▸ Your instructions
Work out how many lines in the records contain the word "Geobacillus", and give that number alone.

▸ Records for this exercise
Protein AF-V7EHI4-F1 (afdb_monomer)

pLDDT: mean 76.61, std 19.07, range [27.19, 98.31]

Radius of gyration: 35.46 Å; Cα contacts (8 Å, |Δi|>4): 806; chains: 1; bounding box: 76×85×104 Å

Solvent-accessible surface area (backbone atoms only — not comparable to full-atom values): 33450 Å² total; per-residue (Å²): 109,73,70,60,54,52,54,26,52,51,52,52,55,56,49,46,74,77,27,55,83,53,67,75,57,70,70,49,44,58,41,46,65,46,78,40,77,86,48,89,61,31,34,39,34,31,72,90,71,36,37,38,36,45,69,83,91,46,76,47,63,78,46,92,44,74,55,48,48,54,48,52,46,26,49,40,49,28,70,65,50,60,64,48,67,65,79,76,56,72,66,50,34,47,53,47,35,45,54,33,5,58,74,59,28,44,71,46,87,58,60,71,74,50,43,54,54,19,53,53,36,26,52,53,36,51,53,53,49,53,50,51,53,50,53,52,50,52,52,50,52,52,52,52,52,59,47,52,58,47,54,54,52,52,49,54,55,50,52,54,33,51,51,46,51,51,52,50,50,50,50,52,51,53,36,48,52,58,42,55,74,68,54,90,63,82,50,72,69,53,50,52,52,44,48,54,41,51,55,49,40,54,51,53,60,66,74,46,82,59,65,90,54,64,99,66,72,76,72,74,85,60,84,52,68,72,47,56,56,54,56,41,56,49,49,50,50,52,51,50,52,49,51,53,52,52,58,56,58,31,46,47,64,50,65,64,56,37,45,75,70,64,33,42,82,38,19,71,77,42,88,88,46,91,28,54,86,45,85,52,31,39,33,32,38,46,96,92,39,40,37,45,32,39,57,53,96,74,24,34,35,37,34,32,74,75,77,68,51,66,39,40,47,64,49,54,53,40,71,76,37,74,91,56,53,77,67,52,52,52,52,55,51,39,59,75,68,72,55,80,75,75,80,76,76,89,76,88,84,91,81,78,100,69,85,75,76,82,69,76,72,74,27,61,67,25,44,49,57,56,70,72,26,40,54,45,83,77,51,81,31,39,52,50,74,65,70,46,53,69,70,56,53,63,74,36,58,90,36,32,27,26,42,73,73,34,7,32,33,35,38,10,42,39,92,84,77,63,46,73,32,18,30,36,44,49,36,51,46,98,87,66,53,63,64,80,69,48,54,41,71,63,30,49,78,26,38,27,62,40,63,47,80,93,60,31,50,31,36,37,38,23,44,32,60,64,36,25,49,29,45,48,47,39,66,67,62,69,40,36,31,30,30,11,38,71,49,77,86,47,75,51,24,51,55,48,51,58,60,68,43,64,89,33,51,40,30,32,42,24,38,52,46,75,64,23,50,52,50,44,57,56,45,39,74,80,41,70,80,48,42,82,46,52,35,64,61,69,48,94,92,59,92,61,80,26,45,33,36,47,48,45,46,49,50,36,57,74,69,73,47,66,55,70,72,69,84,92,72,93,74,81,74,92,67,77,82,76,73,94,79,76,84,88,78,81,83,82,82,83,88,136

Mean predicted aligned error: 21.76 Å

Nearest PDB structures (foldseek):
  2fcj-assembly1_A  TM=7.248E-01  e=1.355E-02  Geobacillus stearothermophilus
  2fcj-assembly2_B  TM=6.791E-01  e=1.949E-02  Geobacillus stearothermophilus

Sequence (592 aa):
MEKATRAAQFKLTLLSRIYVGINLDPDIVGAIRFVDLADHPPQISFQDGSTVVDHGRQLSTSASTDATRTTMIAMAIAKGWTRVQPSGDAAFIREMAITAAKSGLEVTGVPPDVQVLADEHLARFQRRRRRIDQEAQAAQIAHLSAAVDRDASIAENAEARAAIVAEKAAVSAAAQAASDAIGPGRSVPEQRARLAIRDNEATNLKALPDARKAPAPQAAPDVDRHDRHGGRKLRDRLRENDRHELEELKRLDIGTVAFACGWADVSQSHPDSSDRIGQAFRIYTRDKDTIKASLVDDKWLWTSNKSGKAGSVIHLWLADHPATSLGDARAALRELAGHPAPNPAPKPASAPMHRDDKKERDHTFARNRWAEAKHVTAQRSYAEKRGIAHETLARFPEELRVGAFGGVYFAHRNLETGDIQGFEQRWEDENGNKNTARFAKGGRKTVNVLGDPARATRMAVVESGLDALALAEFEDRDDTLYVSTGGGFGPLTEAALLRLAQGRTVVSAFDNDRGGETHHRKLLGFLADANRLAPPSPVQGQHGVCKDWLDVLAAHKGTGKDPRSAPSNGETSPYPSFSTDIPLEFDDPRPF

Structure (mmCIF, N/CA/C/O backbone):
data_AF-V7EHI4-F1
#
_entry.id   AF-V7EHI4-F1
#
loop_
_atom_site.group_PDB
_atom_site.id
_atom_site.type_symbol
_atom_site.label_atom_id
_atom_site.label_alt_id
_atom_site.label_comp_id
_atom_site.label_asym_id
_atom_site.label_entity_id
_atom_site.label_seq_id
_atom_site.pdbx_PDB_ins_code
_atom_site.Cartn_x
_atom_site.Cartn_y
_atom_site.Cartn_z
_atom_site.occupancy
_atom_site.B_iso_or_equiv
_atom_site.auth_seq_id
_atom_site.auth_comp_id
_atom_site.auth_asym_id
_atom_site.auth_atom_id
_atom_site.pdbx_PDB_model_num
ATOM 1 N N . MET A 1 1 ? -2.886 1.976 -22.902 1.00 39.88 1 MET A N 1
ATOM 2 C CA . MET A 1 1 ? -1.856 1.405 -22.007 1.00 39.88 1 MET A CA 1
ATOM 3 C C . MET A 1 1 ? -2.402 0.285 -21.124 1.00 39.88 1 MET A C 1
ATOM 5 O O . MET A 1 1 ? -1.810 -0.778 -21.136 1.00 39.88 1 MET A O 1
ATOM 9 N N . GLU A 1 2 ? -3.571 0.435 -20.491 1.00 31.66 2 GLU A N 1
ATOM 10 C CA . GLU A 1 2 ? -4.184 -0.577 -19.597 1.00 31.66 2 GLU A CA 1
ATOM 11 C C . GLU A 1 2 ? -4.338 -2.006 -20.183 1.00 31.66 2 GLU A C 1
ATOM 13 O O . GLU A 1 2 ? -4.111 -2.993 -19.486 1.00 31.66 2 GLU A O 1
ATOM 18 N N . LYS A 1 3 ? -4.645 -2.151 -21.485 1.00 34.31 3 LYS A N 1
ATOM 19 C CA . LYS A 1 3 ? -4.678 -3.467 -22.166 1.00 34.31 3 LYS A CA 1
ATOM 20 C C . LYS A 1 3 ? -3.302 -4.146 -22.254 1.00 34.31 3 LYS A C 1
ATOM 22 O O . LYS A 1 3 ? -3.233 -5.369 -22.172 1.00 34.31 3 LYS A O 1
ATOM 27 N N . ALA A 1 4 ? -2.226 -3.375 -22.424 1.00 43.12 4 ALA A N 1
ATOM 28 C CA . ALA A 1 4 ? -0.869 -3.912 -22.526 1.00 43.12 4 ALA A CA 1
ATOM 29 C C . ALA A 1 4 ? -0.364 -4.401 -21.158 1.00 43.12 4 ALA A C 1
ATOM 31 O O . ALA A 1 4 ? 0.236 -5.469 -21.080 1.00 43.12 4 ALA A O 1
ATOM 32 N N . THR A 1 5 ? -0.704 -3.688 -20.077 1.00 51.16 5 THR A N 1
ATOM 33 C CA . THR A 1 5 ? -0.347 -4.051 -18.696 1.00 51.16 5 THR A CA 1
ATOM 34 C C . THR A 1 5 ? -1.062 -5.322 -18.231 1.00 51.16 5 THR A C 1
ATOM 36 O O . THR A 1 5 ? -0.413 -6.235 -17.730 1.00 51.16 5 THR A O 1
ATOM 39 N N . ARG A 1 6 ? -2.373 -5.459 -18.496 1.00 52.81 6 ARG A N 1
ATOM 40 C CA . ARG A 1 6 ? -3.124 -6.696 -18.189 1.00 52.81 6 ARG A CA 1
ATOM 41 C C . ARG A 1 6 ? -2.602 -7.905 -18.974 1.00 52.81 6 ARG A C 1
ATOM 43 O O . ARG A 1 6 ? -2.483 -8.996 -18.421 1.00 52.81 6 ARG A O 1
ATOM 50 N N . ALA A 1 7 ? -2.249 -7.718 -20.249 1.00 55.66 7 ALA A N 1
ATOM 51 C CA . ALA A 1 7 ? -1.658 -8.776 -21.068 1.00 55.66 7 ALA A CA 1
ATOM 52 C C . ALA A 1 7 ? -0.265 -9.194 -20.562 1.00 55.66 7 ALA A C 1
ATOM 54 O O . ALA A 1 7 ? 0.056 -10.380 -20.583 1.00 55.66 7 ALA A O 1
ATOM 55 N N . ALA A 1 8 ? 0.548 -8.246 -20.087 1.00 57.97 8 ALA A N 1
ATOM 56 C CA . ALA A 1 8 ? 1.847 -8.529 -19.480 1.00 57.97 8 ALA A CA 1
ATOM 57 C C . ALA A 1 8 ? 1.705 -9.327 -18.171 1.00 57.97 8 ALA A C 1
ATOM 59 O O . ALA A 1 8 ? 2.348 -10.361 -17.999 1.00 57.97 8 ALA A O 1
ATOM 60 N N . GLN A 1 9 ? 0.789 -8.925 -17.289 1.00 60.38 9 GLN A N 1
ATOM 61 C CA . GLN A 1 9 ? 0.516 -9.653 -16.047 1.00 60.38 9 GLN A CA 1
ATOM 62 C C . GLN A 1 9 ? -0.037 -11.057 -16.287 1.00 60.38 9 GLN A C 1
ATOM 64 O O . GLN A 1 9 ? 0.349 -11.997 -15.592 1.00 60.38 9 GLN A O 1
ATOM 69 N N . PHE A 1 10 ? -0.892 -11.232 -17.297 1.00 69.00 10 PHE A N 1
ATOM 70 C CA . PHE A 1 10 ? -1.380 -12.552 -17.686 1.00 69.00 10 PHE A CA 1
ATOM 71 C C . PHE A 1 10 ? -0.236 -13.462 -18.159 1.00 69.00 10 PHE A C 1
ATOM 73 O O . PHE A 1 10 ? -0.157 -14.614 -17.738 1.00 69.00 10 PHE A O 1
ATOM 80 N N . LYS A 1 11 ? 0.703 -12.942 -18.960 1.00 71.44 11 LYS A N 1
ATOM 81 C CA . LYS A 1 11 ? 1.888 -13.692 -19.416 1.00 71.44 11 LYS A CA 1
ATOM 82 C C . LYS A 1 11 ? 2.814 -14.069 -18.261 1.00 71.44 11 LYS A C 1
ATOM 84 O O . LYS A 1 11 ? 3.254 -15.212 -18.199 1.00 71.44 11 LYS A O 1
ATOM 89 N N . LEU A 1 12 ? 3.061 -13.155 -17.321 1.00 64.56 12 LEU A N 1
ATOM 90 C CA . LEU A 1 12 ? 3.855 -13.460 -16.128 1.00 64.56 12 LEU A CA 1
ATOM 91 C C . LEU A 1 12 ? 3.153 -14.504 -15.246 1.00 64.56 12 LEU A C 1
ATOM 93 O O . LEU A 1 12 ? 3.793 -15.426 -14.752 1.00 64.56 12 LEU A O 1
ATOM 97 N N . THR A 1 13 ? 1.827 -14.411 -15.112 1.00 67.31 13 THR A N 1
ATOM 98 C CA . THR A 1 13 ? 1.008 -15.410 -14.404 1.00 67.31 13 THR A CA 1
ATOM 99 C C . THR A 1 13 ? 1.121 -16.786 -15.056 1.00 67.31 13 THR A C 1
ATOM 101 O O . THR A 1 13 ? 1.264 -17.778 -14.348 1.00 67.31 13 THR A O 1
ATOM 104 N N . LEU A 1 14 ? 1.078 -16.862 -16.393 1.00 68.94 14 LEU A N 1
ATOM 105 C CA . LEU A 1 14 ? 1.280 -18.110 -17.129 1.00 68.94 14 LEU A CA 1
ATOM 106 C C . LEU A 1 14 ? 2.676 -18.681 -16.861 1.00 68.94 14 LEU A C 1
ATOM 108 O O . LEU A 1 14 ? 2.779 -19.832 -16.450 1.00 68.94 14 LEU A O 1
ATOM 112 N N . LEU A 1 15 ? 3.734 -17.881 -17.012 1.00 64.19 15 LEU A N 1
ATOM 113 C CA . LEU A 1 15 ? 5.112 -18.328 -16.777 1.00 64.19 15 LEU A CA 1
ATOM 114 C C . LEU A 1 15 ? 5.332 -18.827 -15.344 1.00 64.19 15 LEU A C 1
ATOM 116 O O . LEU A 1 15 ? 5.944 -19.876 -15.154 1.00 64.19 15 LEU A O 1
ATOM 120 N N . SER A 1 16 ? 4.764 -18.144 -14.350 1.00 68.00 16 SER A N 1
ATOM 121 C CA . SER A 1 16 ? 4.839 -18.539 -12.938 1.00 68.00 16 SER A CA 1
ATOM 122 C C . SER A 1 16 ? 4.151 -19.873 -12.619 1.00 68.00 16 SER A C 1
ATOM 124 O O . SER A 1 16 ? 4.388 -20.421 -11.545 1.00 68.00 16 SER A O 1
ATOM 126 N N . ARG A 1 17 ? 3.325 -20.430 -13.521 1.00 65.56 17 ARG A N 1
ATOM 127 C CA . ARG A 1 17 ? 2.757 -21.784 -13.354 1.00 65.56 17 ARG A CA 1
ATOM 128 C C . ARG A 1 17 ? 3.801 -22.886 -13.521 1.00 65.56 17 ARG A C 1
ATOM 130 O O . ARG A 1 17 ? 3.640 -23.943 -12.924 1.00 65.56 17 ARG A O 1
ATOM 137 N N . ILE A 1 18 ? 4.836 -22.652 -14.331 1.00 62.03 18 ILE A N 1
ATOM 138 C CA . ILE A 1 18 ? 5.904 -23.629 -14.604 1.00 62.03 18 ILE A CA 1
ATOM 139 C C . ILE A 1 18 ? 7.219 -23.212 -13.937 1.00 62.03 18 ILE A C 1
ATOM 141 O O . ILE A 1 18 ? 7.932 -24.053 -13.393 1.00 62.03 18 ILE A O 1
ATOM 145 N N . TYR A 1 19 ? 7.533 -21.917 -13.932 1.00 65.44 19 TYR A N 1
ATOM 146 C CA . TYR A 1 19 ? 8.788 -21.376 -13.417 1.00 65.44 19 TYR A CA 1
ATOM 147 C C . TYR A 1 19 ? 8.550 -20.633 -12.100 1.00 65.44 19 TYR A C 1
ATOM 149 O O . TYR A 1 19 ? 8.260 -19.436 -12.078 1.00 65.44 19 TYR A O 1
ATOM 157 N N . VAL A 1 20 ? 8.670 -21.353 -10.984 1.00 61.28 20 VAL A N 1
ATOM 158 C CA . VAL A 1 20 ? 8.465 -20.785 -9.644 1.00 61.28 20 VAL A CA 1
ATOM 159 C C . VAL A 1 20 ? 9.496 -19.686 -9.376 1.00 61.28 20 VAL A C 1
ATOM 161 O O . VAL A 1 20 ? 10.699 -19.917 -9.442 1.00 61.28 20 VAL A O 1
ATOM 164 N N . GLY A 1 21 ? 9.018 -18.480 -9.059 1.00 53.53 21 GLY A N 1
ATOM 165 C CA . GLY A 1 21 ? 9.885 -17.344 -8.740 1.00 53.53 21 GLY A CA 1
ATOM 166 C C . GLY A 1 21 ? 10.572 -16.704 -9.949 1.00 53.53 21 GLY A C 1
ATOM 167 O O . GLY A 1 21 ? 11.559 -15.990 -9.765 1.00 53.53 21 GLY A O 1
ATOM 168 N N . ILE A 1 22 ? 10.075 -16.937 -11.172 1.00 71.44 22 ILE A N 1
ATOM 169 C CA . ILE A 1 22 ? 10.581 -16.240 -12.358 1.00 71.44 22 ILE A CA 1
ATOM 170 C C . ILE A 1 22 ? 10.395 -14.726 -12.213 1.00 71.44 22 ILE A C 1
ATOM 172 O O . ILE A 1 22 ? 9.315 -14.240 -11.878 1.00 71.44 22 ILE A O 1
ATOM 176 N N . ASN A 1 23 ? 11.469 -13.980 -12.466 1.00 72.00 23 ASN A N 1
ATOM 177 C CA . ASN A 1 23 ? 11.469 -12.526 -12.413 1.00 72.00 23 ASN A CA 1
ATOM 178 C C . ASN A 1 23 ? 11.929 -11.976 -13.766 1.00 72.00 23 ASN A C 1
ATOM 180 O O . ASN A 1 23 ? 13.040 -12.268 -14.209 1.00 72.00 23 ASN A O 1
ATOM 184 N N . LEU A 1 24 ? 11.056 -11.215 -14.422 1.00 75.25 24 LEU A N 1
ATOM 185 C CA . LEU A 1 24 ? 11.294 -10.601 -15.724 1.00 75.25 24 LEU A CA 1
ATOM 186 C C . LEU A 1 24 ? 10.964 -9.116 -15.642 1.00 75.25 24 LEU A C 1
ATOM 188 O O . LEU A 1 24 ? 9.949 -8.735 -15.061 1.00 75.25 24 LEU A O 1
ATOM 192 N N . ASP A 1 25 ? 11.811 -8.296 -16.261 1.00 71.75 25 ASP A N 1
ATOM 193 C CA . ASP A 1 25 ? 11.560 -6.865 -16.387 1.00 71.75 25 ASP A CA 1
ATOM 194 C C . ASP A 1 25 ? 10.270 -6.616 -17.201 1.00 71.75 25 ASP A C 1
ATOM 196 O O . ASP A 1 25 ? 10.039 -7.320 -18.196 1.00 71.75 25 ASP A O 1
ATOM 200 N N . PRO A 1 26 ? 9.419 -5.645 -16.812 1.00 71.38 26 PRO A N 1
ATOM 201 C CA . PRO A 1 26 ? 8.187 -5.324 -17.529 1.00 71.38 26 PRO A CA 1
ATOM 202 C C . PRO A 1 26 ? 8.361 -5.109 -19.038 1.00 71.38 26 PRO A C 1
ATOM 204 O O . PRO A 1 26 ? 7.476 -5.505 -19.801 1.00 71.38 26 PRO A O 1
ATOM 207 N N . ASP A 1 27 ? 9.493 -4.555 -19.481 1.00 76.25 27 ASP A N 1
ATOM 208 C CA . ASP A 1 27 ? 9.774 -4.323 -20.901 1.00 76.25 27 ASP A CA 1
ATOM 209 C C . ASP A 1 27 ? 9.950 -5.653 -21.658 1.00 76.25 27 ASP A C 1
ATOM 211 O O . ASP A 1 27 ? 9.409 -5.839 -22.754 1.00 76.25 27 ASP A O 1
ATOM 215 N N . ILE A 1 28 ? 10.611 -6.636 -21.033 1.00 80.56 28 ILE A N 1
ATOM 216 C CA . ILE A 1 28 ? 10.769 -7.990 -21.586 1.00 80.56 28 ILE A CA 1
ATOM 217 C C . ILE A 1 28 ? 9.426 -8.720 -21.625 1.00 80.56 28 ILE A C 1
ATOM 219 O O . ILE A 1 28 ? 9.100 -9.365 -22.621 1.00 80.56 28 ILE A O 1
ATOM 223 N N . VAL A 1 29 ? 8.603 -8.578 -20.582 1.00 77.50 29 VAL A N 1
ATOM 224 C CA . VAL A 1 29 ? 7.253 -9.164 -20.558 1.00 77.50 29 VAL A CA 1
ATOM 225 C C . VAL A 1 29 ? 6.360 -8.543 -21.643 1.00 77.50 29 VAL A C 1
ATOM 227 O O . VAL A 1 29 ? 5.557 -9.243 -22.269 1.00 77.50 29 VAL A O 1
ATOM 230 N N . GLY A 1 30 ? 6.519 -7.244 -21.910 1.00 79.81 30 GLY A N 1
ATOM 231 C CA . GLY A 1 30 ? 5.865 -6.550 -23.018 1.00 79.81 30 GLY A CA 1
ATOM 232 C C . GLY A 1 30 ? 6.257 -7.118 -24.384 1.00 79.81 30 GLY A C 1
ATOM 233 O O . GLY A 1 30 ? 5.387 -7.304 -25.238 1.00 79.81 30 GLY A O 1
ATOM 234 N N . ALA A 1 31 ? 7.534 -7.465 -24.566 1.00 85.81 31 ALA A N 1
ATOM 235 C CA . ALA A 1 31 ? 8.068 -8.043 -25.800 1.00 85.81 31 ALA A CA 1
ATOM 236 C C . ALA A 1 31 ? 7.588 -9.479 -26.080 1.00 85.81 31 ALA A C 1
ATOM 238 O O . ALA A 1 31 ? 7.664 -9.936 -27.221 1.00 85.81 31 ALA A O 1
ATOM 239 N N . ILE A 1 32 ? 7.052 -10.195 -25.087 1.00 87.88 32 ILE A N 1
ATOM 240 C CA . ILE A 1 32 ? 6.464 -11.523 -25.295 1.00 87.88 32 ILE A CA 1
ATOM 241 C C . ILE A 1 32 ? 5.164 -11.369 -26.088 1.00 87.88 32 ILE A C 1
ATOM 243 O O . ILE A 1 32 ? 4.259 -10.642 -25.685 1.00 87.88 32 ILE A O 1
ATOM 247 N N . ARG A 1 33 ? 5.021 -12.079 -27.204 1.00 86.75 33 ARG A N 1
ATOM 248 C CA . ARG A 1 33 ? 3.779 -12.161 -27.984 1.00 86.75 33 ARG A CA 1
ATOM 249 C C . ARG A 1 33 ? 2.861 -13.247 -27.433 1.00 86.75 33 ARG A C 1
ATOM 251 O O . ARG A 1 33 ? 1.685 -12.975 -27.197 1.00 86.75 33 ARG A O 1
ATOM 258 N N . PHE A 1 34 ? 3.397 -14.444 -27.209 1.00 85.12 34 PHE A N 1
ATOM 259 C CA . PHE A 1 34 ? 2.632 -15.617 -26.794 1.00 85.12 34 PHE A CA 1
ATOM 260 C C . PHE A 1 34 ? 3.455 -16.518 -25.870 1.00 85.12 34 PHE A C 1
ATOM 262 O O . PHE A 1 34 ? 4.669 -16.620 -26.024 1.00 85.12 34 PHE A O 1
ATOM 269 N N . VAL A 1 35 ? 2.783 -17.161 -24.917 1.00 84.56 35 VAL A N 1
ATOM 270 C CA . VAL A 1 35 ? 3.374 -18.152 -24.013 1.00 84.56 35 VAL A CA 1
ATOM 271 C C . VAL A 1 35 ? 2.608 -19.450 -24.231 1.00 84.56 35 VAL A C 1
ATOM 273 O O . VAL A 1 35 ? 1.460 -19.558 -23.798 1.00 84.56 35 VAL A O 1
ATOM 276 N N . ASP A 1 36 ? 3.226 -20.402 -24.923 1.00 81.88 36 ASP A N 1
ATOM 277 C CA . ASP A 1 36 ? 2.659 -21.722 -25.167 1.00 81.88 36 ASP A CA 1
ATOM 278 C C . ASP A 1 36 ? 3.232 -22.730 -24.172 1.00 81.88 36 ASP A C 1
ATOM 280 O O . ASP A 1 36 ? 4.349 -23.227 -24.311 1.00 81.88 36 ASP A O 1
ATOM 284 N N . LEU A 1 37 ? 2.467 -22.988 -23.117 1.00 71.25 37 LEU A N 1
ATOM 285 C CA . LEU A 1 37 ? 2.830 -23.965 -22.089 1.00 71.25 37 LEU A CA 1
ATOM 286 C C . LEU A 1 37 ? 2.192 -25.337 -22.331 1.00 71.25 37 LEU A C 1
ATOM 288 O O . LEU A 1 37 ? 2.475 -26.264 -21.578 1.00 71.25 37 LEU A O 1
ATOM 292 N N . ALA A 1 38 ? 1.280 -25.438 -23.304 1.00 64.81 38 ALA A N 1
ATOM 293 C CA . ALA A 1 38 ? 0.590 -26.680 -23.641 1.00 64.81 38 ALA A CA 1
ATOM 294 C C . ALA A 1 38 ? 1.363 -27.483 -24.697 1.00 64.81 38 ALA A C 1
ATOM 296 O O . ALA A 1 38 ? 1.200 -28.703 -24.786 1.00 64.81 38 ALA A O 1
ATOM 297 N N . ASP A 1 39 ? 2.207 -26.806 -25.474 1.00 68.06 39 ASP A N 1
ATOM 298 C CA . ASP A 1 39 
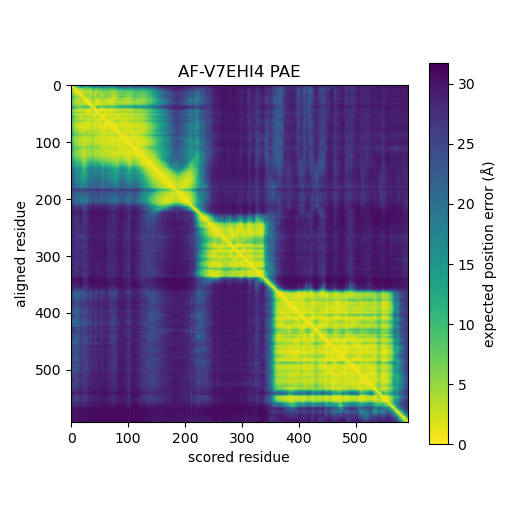? 3.117 -27.437 -26.416 1.00 68.06 39 ASP A CA 1
ATOM 299 C C . ASP A 1 39 ? 4.223 -28.246 -25.716 1.00 68.06 39 ASP A C 1
ATOM 301 O O . ASP A 1 39 ? 4.594 -27.996 -24.565 1.00 68.06 39 ASP A O 1
ATOM 305 N N . HIS A 1 40 ? 4.735 -29.252 -26.419 1.00 69.75 40 HIS A N 1
ATOM 306 C CA . HIS A 1 40 ? 5.778 -30.151 -25.932 1.00 69.75 40 HIS A CA 1
ATOM 307 C C . HIS A 1 40 ? 6.902 -30.199 -26.971 1.00 69.75 40 HIS A C 1
ATOM 309 O O . HIS A 1 40 ? 6.816 -30.985 -27.919 1.00 69.75 40 HIS A O 1
ATOM 315 N N . PRO A 1 41 ? 7.978 -29.408 -26.806 1.00 74.62 41 PRO A N 1
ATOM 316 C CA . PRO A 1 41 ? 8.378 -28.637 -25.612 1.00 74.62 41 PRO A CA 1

▸ Result of the exercise
2